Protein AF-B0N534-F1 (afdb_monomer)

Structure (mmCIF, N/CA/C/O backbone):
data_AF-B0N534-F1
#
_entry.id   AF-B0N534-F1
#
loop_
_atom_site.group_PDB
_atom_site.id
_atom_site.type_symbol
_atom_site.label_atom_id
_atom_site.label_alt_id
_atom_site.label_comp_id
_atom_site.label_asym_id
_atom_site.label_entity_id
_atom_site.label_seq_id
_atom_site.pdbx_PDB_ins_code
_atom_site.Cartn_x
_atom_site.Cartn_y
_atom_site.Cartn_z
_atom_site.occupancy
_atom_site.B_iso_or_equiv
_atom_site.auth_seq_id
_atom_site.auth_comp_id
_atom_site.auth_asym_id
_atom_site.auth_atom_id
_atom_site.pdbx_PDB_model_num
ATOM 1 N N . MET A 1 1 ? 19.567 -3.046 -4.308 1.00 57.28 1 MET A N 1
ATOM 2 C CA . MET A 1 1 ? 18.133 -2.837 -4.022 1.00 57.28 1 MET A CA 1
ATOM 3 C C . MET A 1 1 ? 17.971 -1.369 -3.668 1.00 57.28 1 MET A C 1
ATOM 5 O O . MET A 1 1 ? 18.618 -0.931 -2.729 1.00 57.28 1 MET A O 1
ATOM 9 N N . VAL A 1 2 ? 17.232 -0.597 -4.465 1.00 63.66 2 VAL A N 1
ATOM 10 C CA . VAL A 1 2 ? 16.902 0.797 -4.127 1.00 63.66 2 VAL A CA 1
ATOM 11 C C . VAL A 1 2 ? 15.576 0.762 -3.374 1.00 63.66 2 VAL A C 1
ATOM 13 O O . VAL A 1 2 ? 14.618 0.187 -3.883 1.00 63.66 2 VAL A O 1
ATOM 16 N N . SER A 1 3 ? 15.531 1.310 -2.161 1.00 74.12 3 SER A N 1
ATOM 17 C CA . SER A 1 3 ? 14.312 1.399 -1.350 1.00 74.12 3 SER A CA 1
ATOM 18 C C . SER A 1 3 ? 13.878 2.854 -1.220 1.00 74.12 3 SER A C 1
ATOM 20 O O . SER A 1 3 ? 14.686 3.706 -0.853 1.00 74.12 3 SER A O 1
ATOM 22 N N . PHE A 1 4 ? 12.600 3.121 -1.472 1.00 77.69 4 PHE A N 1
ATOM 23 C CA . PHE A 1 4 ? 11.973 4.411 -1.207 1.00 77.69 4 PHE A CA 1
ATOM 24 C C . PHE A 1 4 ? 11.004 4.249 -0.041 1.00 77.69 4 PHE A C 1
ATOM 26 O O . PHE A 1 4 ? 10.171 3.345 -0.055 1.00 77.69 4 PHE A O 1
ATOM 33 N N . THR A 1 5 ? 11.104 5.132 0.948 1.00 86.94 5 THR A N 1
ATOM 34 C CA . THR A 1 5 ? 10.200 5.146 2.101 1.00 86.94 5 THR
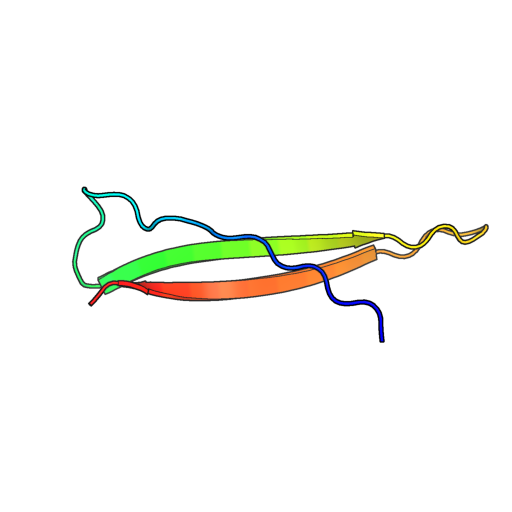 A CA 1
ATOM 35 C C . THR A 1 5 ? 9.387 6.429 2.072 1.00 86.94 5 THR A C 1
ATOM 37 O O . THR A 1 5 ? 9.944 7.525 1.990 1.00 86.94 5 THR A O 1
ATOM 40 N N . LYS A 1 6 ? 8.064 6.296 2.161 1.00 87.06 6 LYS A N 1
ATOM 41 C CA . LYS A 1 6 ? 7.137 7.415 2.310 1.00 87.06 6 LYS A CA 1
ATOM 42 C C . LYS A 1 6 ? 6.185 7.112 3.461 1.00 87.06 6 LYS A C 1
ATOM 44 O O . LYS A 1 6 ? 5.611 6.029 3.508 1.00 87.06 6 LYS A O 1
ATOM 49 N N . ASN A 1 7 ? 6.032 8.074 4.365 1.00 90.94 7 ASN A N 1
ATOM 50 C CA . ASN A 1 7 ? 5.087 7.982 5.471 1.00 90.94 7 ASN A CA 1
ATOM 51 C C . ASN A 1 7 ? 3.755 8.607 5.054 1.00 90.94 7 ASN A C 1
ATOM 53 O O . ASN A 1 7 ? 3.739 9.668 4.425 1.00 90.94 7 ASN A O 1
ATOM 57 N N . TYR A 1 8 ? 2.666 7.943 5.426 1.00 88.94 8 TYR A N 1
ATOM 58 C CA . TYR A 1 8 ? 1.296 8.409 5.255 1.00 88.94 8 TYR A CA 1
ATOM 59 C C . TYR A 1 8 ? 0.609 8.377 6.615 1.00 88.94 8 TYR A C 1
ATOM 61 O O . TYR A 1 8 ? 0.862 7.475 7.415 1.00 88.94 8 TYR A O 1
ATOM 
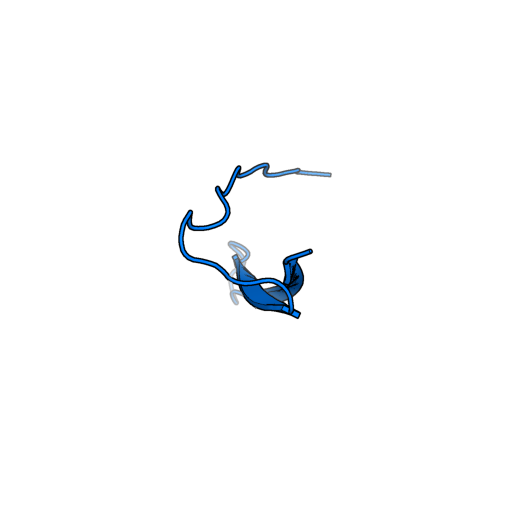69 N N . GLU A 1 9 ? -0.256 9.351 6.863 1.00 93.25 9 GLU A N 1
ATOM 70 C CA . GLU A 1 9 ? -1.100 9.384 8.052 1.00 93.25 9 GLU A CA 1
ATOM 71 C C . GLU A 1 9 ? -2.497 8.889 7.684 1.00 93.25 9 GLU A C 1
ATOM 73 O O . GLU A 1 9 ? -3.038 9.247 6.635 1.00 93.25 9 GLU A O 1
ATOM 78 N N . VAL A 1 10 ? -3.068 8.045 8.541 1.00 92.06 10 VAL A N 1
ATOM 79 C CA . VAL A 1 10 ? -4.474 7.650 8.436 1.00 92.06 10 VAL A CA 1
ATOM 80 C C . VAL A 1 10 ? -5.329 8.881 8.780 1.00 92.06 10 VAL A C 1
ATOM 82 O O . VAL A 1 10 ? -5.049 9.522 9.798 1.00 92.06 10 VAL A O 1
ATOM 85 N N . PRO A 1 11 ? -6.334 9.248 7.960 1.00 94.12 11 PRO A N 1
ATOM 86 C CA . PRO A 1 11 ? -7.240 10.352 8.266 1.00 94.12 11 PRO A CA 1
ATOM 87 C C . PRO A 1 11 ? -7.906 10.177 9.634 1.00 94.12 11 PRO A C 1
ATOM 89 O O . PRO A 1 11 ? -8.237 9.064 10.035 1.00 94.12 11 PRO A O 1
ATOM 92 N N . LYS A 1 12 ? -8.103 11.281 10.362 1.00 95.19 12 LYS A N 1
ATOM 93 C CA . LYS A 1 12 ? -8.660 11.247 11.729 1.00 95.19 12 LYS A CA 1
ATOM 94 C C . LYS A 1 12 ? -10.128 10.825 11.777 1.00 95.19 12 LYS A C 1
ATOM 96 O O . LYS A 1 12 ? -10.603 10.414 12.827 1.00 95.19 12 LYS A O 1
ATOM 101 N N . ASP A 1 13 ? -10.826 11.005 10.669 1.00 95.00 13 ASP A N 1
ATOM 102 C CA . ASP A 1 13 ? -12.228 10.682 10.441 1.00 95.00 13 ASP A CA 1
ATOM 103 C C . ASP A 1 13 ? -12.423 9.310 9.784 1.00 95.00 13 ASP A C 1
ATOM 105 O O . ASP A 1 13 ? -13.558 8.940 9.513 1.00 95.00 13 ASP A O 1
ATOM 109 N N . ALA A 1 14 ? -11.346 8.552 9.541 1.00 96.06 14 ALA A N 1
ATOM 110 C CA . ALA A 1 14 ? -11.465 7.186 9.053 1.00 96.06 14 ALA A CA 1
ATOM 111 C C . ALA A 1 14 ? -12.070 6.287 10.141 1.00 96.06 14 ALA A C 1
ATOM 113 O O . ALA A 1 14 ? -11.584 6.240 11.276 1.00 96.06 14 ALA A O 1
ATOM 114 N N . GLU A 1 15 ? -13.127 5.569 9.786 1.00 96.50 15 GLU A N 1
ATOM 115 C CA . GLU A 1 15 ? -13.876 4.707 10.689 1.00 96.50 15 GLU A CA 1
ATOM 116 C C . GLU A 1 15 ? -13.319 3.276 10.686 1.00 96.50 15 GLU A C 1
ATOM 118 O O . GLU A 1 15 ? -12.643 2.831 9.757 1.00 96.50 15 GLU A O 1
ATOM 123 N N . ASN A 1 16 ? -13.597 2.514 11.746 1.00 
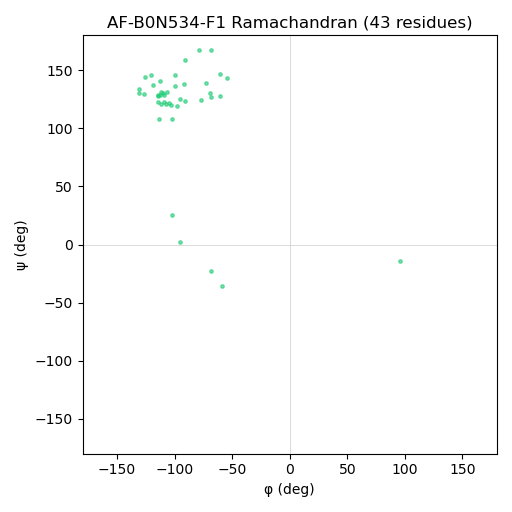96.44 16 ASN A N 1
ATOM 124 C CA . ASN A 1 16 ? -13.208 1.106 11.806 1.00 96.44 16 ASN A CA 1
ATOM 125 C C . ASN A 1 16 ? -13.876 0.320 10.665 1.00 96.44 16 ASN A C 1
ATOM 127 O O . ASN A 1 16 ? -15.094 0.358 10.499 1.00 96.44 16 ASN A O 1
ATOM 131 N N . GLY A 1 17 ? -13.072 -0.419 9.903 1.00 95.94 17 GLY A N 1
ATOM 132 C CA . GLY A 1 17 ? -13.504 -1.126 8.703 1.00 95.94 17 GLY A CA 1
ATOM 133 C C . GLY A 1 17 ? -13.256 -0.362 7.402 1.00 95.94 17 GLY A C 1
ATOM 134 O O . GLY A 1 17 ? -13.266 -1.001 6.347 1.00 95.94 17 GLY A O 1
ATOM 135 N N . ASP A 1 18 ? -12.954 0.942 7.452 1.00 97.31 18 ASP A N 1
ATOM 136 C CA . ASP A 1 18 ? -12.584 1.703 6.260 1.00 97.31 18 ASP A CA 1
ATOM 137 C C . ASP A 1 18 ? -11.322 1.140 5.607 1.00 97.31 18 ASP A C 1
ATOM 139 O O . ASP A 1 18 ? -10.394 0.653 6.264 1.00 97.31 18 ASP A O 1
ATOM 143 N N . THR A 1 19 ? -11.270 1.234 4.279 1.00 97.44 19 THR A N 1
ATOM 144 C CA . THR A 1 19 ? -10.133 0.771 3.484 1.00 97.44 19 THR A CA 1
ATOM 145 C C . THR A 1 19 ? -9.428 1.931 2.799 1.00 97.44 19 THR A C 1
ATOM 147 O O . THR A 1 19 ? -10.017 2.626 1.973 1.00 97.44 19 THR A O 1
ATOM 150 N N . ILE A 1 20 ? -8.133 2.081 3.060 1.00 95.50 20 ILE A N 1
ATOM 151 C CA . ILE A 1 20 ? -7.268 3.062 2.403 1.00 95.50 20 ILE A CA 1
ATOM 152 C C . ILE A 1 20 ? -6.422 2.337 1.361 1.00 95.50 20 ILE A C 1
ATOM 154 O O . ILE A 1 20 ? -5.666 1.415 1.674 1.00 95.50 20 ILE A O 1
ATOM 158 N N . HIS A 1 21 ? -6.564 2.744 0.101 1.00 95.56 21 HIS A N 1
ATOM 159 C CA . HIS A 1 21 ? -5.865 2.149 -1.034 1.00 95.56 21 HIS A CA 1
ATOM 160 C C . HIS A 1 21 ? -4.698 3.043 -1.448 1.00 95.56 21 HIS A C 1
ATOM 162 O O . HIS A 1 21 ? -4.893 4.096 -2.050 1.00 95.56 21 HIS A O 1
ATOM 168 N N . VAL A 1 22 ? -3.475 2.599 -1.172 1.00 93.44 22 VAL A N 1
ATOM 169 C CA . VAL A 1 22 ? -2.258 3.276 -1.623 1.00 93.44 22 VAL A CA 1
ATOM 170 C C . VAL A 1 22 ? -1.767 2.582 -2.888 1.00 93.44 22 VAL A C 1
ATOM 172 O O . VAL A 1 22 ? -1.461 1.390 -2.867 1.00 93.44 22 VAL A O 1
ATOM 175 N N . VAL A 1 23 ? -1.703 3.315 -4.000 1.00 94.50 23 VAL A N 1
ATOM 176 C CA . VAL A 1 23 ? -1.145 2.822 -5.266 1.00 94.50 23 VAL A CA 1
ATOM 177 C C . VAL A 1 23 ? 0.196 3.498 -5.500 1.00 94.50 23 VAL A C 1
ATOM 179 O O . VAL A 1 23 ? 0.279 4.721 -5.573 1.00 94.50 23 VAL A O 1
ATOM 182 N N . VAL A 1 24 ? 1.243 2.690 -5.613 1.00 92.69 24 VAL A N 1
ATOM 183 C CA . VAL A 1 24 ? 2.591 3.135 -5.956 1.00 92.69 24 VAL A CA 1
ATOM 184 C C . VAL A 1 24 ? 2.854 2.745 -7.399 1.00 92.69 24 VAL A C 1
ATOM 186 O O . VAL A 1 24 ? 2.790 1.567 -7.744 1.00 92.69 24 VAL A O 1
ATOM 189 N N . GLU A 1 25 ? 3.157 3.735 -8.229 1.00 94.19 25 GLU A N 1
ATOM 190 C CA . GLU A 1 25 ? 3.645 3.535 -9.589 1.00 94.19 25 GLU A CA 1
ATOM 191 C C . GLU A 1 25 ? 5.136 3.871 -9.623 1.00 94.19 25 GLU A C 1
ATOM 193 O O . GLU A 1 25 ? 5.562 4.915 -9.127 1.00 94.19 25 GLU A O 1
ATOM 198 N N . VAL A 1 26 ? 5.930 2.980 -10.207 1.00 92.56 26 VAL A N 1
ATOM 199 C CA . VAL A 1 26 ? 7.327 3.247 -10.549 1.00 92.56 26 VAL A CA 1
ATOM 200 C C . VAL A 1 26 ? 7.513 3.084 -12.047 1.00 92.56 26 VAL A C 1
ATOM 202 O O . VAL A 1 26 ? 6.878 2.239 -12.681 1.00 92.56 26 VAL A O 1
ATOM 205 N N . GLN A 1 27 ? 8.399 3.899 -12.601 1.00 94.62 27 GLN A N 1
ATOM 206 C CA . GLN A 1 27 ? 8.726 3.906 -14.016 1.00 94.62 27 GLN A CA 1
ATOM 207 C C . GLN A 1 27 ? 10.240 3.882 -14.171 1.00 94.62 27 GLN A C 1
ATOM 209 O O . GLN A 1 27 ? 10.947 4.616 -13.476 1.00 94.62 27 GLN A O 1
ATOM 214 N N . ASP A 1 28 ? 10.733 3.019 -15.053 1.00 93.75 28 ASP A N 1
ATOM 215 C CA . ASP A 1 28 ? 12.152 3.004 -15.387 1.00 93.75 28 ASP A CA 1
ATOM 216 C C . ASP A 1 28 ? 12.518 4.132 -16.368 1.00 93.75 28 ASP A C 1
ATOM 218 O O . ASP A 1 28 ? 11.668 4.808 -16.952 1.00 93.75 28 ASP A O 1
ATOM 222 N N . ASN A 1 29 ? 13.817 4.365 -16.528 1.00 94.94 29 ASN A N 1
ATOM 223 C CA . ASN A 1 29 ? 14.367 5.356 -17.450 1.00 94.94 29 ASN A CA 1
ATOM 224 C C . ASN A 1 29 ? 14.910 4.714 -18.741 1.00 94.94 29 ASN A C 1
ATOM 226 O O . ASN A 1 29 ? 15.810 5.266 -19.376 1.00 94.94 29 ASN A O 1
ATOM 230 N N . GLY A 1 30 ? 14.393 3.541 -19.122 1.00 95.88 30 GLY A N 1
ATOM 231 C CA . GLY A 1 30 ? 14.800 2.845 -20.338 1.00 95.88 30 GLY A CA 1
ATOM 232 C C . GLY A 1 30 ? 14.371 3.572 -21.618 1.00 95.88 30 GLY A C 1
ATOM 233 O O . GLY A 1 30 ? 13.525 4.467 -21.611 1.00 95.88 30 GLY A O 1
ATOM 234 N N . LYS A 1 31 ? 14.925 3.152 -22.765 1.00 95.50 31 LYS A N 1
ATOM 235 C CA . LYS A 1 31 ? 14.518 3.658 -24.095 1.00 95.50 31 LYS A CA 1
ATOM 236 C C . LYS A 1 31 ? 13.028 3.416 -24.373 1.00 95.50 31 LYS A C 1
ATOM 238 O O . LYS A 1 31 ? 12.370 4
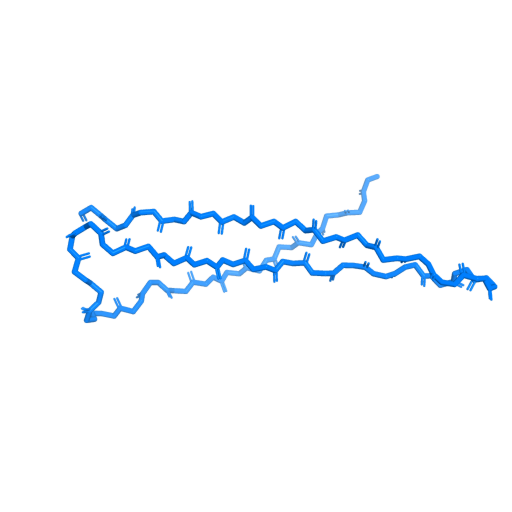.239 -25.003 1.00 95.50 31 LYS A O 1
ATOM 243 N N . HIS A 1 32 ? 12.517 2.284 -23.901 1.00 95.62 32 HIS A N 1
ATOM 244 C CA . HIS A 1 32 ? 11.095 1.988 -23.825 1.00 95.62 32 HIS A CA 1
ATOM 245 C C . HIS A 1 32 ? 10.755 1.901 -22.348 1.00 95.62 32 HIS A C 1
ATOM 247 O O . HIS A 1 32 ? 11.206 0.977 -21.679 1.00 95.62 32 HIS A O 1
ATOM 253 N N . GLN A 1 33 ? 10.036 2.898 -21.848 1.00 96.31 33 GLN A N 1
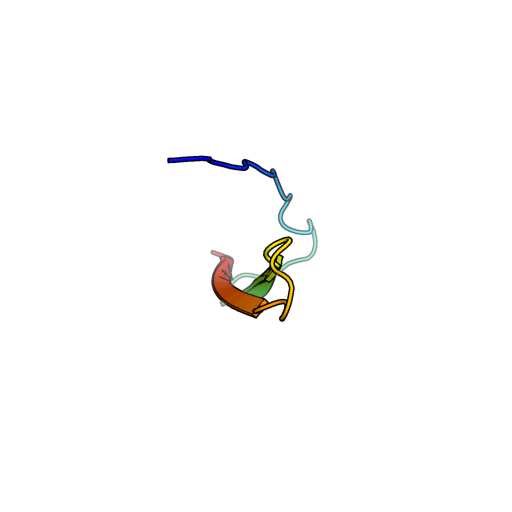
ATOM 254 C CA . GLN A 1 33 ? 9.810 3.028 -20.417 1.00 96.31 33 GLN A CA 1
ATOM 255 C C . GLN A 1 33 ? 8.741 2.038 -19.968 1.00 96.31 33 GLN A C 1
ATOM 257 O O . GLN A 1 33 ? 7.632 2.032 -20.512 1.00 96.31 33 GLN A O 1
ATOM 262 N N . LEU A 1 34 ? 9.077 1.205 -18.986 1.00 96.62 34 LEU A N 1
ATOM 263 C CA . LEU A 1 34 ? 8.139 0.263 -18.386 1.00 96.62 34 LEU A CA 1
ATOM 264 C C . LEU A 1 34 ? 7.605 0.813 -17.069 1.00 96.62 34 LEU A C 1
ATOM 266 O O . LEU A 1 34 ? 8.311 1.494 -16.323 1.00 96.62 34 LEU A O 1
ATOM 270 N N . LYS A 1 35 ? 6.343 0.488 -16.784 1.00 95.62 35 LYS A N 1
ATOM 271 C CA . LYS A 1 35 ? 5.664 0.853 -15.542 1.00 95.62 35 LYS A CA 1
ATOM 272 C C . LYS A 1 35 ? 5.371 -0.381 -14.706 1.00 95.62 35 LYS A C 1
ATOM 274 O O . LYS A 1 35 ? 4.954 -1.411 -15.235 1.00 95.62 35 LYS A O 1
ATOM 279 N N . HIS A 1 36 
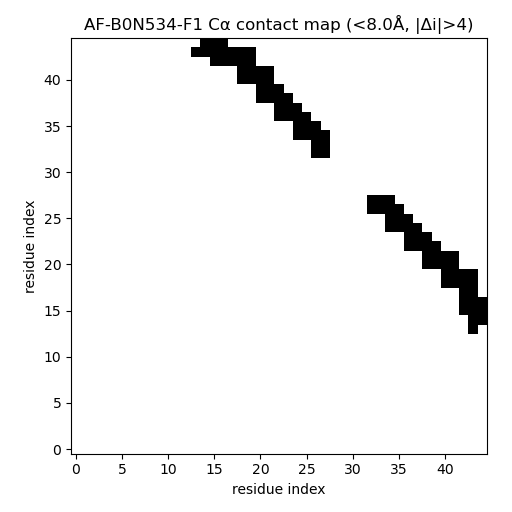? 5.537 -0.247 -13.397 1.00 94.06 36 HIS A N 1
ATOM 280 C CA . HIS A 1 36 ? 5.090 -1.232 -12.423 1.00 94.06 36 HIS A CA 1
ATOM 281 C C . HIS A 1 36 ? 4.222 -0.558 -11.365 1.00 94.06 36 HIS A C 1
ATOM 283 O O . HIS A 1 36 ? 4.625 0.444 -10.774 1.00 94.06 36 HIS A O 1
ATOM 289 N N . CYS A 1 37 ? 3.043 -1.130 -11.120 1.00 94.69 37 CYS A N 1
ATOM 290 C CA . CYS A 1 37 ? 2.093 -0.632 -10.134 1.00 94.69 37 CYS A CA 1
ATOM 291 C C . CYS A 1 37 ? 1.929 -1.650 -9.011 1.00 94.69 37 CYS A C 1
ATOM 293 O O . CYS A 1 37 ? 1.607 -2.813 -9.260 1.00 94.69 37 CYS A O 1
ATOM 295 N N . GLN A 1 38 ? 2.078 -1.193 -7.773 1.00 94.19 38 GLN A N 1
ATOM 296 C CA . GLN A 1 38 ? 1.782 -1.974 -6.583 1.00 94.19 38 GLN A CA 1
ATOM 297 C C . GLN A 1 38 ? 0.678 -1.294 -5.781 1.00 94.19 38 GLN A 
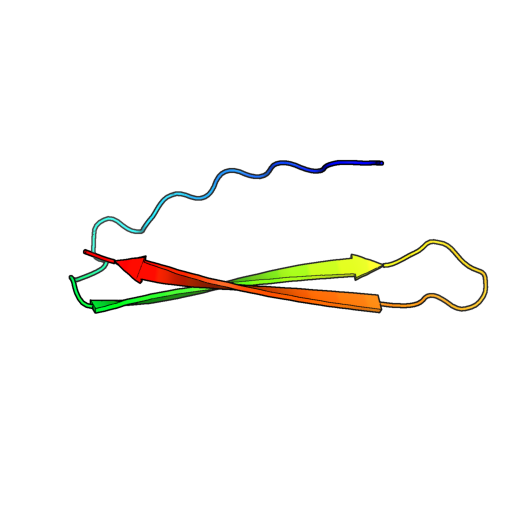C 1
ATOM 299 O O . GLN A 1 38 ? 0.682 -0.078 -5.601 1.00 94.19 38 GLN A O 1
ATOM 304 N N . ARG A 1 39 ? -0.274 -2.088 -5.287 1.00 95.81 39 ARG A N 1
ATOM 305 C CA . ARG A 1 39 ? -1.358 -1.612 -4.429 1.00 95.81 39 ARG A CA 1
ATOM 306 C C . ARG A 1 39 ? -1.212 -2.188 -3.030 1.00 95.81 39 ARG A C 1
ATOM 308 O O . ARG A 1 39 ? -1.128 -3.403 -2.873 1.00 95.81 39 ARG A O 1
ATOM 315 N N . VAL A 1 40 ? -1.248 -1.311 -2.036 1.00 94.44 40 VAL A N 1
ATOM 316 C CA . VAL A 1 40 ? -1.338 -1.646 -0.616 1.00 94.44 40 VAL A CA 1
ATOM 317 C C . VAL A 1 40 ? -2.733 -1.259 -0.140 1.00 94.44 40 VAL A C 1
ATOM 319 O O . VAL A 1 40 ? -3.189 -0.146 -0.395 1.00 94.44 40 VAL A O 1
========================================
**WHAT NEEDS TO BE DONE**
In the material above, which lines fall between the one holding "ATOM 233 O O" and the one holding "ATOM 290 C CA", inclusive? Print exactly those, with the pictures left out.

**EXERCISE SOLUTION**
ATOM 233 O O . GLY A 1 30 ? 13.525 4.467 -21.611 1.00 95.88 30 GLY A O 1
ATOM 234 N N . LYS A 1 31 ? 14.925 3.152 -22.765 1.00 95.50 31 LYS A N 1
ATOM 235 C CA . LYS A 1 31 ? 14.518 3.658 -24.095 1.00 95.50 31 LYS A CA 1
ATOM 236 C C . LYS A 1 31 ? 13.028 3.416 -24.373 1.00 95.50 31 LYS A C 1
ATOM 238 O O . LYS A 1 31 ? 12.370 4
.239 -25.003 1.00 95.50 31 LYS A O 1
ATOM 243 N N . HIS A 1 32 ? 12.517 2.284 -23.901 1.00 95.62 32 HIS A N 1
ATOM 244 C CA . HIS A 1 32 ? 11.095 1.988 -23.825 1.00 95.62 32 HIS A CA 1
ATOM 245 C C . HIS A 1 32 ? 10.755 1.901 -22.348 1.00 95.62 32 HIS A C 1
ATOM 247 O O . HIS A 1 32 ? 11.206 0.977 -21.679 1.00 95.62 32 HIS A O 1
ATOM 253 N N . GLN A 1 33 ? 10.036 2.898 -21.848 1.00 96.31 33 GLN A N 1
ATOM 254 C CA . GLN A 1 33 ? 9.810 3.028 -20.417 1.00 96.31 33 GLN A CA 1
ATOM 255 C C . GLN A 1 33 ? 8.741 2.038 -19.968 1.00 96.31 33 GLN A C 1
ATOM 257 O O . GLN A 1 33 ? 7.632 2.032 -20.512 1.00 96.31 33 GLN A O 1
ATOM 262 N N . LEU A 1 34 ? 9.077 1.205 -18.986 1.00 96.62 34 LEU A N 1
ATOM 263 C CA . LEU A 1 34 ? 8.139 0.263 -18.386 1.00 96.62 34 LEU A CA 1
ATOM 264 C C . LEU A 1 34 ? 7.605 0.813 -17.069 1.00 96.62 34 LEU A C 1
ATOM 266 O O . LEU A 1 34 ? 8.311 1.494 -16.323 1.00 96.62 34 LEU A O 1
ATOM 270 N N . LYS A 1 35 ? 6.343 0.488 -16.784 1.00 95.62 35 LYS A N 1
ATOM 271 C CA . LYS A 1 35 ? 5.664 0.853 -15.542 1.00 95.62 35 LYS A CA 1
ATOM 272 C C . LYS A 1 35 ? 5.371 -0.381 -14.706 1.00 95.62 35 LYS A C 1
ATOM 274 O O . LYS A 1 35 ? 4.954 -1.411 -15.235 1.00 95.62 35 LYS A O 1
ATOM 279 N N . HIS A 1 36 
? 5.537 -0.247 -13.397 1.00 94.06 36 HIS A N 1
ATOM 280 C CA . HIS A 1 36 ? 5.090 -1.232 -12.423 1.00 94.06 36 HIS A CA 1
ATOM 281 C C . HIS A 1 36 ? 4.222 -0.558 -11.365 1.00 94.06 36 HIS A C 1
ATOM 283 O O . HIS A 1 36 ? 4.625 0.444 -10.774 1.00 94.06 36 HIS A O 1
ATOM 289 N N . CYS A 1 37 ? 3.043 -1.130 -11.120 1.00 94.69 37 CYS A N 1
ATOM 290 C CA . CYS A 1 37 ? 2.093 -0.632 -10.134 1.00 94.69 37 CYS A CA 1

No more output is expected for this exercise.